De rechtbank behandelt het beroep op 3 februari 2025, waarbij zowel eiser als zijn gemachtigde, alsook de gemachtigden van de korpschef aanwezig zijn. De korpschef heeft de weigering van inzage gemotiveerd door te stellen dat het noodzakelijk is om gerechtelijke onderzoeken en procedures niet te belemmeren. De rechtbank oordeelt dat de korpschef de belangen van de opsporing en vervolging zwaarder heeft laten wegen dan het belang van eiser om zijn gegevens in te zien. Eiser heeft de mogelijkheid gekregen om de gegevens in te zien, maar heeft geen afspraak gemaakt om dit te doen.

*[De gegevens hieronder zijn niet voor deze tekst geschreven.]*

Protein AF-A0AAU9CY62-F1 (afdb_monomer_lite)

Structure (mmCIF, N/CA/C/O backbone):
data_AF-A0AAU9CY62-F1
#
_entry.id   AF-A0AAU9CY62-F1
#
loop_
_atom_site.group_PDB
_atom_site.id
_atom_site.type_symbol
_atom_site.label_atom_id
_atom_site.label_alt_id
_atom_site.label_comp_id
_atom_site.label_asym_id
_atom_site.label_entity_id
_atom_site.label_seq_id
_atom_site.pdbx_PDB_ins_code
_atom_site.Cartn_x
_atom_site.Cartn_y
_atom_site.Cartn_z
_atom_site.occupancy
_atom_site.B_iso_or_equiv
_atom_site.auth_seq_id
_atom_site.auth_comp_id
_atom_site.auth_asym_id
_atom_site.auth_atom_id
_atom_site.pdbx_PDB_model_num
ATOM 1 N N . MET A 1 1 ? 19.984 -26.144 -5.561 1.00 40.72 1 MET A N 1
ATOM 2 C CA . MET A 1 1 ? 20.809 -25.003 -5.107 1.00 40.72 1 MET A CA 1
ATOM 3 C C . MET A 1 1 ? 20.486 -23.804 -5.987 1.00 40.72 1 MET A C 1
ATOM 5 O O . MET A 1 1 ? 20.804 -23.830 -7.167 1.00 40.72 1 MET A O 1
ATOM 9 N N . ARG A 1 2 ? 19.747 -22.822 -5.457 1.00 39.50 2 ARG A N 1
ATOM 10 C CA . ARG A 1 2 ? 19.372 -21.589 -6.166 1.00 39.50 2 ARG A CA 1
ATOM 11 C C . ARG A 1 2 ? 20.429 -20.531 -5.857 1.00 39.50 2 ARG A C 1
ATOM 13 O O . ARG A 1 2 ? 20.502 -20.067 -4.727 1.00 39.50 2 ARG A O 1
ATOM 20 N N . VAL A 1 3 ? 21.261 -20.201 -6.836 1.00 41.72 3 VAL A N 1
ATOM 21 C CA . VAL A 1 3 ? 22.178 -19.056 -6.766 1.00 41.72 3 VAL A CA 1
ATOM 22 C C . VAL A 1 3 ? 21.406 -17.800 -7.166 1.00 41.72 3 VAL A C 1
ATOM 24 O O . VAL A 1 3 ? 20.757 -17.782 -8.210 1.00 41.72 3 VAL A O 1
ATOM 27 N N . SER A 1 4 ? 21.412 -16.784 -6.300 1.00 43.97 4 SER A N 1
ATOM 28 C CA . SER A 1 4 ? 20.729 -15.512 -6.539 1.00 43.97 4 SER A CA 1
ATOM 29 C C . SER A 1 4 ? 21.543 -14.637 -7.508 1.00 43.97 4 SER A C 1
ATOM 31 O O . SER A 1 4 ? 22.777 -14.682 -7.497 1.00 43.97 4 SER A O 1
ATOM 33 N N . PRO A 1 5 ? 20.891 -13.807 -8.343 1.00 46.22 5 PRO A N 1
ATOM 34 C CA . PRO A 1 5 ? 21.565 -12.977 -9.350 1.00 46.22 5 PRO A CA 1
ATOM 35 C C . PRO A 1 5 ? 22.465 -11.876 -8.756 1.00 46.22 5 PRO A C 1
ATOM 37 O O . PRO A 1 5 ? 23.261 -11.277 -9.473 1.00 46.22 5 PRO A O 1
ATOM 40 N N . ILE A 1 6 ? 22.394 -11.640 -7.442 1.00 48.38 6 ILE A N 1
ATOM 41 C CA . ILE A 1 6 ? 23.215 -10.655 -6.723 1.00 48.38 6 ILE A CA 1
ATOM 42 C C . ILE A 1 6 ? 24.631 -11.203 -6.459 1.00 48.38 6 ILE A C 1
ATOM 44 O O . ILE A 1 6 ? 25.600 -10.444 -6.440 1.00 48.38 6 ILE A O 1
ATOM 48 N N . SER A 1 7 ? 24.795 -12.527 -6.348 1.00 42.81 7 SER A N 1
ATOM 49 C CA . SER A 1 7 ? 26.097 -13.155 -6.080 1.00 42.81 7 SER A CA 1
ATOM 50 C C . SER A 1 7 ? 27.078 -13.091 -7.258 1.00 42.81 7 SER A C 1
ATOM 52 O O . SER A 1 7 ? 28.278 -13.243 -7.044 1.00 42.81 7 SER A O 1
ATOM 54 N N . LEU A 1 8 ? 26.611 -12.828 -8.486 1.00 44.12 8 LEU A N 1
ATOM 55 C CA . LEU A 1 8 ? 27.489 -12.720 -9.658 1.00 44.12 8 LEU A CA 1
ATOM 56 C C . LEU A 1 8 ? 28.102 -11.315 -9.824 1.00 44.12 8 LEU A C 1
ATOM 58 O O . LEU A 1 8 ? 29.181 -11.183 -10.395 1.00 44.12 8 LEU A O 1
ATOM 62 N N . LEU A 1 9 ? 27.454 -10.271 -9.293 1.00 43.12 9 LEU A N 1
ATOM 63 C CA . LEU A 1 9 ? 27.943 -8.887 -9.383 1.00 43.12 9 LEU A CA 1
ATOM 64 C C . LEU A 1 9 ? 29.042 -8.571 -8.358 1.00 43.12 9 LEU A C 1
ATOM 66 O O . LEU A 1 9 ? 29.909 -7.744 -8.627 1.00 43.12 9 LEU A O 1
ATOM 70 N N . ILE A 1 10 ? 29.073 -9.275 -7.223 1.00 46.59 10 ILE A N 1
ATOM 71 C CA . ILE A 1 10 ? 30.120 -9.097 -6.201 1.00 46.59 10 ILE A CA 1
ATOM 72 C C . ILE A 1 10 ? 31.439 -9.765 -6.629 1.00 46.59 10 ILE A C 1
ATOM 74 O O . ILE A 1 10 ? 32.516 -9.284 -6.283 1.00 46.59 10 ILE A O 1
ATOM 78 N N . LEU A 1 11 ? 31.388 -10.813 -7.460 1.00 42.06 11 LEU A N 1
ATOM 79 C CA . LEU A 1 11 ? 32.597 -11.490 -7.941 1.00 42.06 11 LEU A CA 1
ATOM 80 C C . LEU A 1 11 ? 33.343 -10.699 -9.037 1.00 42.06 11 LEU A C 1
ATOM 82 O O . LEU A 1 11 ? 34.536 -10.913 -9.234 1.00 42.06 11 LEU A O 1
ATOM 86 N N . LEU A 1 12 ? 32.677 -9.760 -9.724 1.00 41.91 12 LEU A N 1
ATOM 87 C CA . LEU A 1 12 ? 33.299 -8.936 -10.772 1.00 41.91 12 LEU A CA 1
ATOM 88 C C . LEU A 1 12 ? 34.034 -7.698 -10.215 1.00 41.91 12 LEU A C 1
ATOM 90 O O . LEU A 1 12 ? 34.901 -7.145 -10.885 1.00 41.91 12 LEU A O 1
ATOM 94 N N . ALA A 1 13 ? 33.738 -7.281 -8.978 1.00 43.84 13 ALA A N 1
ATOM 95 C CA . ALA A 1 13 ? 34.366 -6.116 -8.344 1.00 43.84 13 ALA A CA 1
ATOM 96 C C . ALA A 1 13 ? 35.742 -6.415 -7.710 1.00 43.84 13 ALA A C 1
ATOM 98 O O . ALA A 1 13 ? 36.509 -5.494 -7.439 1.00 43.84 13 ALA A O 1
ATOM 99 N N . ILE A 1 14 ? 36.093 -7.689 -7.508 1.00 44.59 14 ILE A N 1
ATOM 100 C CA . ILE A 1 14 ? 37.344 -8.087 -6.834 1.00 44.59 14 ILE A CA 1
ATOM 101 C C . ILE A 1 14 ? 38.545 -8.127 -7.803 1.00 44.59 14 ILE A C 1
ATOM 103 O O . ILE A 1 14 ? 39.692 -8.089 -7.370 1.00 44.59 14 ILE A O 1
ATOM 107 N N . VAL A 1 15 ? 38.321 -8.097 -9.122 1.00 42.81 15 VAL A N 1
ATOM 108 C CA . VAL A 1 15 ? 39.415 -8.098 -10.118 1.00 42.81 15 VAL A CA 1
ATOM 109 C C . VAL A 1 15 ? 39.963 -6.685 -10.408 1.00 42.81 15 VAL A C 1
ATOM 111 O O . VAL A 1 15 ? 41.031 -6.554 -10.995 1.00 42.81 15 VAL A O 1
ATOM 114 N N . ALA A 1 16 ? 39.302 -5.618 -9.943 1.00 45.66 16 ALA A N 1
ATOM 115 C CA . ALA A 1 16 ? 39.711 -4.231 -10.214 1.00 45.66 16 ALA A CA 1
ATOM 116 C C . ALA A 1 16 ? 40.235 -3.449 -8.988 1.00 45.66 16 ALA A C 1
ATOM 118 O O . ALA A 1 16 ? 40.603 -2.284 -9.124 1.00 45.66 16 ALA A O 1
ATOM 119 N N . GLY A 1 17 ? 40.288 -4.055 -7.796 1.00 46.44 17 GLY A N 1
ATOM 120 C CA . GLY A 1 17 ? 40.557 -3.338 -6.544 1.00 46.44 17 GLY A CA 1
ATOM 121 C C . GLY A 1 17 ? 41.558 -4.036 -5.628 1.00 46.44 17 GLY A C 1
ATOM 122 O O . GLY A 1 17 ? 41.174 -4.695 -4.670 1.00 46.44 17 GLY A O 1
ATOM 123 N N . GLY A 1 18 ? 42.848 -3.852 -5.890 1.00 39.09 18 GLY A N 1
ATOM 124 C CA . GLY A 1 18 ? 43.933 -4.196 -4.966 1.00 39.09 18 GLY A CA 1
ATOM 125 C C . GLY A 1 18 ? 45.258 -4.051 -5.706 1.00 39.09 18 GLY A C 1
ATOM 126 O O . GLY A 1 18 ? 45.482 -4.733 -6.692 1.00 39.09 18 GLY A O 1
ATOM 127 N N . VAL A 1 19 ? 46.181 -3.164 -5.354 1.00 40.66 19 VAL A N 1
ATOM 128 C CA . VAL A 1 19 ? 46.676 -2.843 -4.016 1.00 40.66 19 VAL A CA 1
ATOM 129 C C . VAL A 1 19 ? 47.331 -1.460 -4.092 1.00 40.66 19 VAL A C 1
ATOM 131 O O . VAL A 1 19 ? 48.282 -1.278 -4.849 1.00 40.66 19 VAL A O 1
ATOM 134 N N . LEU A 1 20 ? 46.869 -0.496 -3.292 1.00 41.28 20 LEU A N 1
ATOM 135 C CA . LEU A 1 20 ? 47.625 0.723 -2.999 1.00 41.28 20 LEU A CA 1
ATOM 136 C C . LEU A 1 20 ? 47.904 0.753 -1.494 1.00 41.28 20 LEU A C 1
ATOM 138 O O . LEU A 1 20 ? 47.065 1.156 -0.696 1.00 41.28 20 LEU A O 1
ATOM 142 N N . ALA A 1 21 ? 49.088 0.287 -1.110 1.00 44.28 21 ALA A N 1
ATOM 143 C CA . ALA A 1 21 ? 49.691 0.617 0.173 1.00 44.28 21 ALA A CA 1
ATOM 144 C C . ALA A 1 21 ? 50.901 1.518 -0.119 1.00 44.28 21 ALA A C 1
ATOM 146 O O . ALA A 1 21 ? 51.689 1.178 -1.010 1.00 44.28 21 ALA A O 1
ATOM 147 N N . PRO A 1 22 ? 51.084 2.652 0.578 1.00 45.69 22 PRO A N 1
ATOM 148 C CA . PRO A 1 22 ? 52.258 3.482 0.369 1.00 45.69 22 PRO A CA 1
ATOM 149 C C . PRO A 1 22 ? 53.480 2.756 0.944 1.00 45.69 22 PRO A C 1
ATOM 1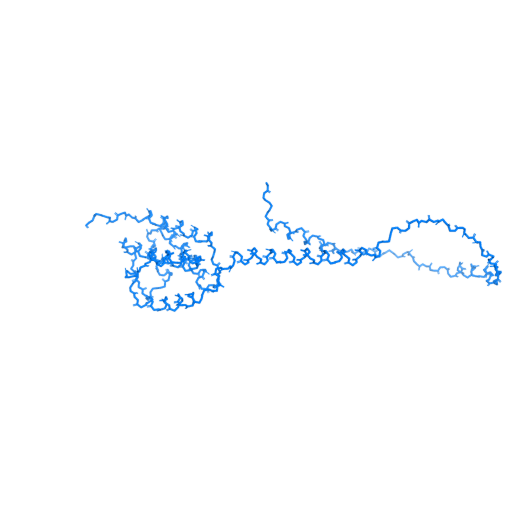51 O O . PRO A 1 22 ? 53.650 2.652 2.157 1.00 45.69 22 PRO A O 1
ATOM 154 N N . ARG A 1 23 ? 54.341 2.226 0.070 1.00 42.59 23 ARG A N 1
ATOM 155 C CA . ARG A 1 23 ? 55.684 1.777 0.453 1.00 42.59 23 ARG A CA 1
ATOM 156 C C . ARG A 1 23 ? 56.577 3.005 0.593 1.00 42.59 23 ARG A C 1
ATOM 158 O O . ARG A 1 23 ? 57.073 3.525 -0.402 1.00 42.59 23 ARG A O 1
ATOM 165 N N . THR A 1 24 ? 56.813 3.452 1.819 1.00 50.78 24 THR A N 1
ATOM 166 C CA . THR A 1 24 ? 57.976 4.288 2.121 1.00 50.78 24 THR A CA 1
ATOM 167 C C . THR A 1 24 ? 59.225 3.412 1.999 1.00 50.78 24 THR A C 1
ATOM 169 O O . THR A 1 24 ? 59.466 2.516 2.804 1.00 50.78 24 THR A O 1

De rechtbank concludeert dat de motivering van de korpschef voor de gedeeltelijke weigering van inzage toereikend is en dat het beroep van eiser ongegrond is. De rechtbank verklaart het beroep ongegrond en het bestreden besluit blijft in stand. Er is geen aanleiding voor een veroordeling in de proceskosten. De uitspraak is openbaar gemaakt en partijen zijn geïnformeerd over de mogelijkheid tot hoger beroep.

Uitspraak

RECHTBANK ROTTERDAM
Bestuursrecht
zaaknummer: ROT 24/4618

uitspraak van de enkelvoudige kamer van 13 juni 2025 in de zaak tussen

[eiser] , uit [plaats] , eiser

(gemachtigde: mr. G.A. Soebhag),
en

de korpschef van politie, eenheid [plaats] , de korpschef

(gemachtigden: mr. V. Vermeulen en M.J.A.M. Schrader).

Inleiding

1. In deze uitspraak beoordeelt de rechtbank het beroep van eiser tegen een gedeeltelijk toegewezen verzoek om inzage in politiegegevens.
1.1.
Met het bestreden besluit van 20 maart 2024 heeft de korpschef eiser gedeeltelijk inzage gegeven in zijn politiegegevens. Tegen dit besluit heeft eiser beroep ingesteld. [1]
1.2.
De korpschef heeft stukken ingediend met het verzoek om geheimhouding tegenover eiser. [2] Eiser heeft hierop gereageerd op 31 december 2024.
1.3.
De korpschef heeft op het beroep gereageerd met een verweerschrift.
1.4.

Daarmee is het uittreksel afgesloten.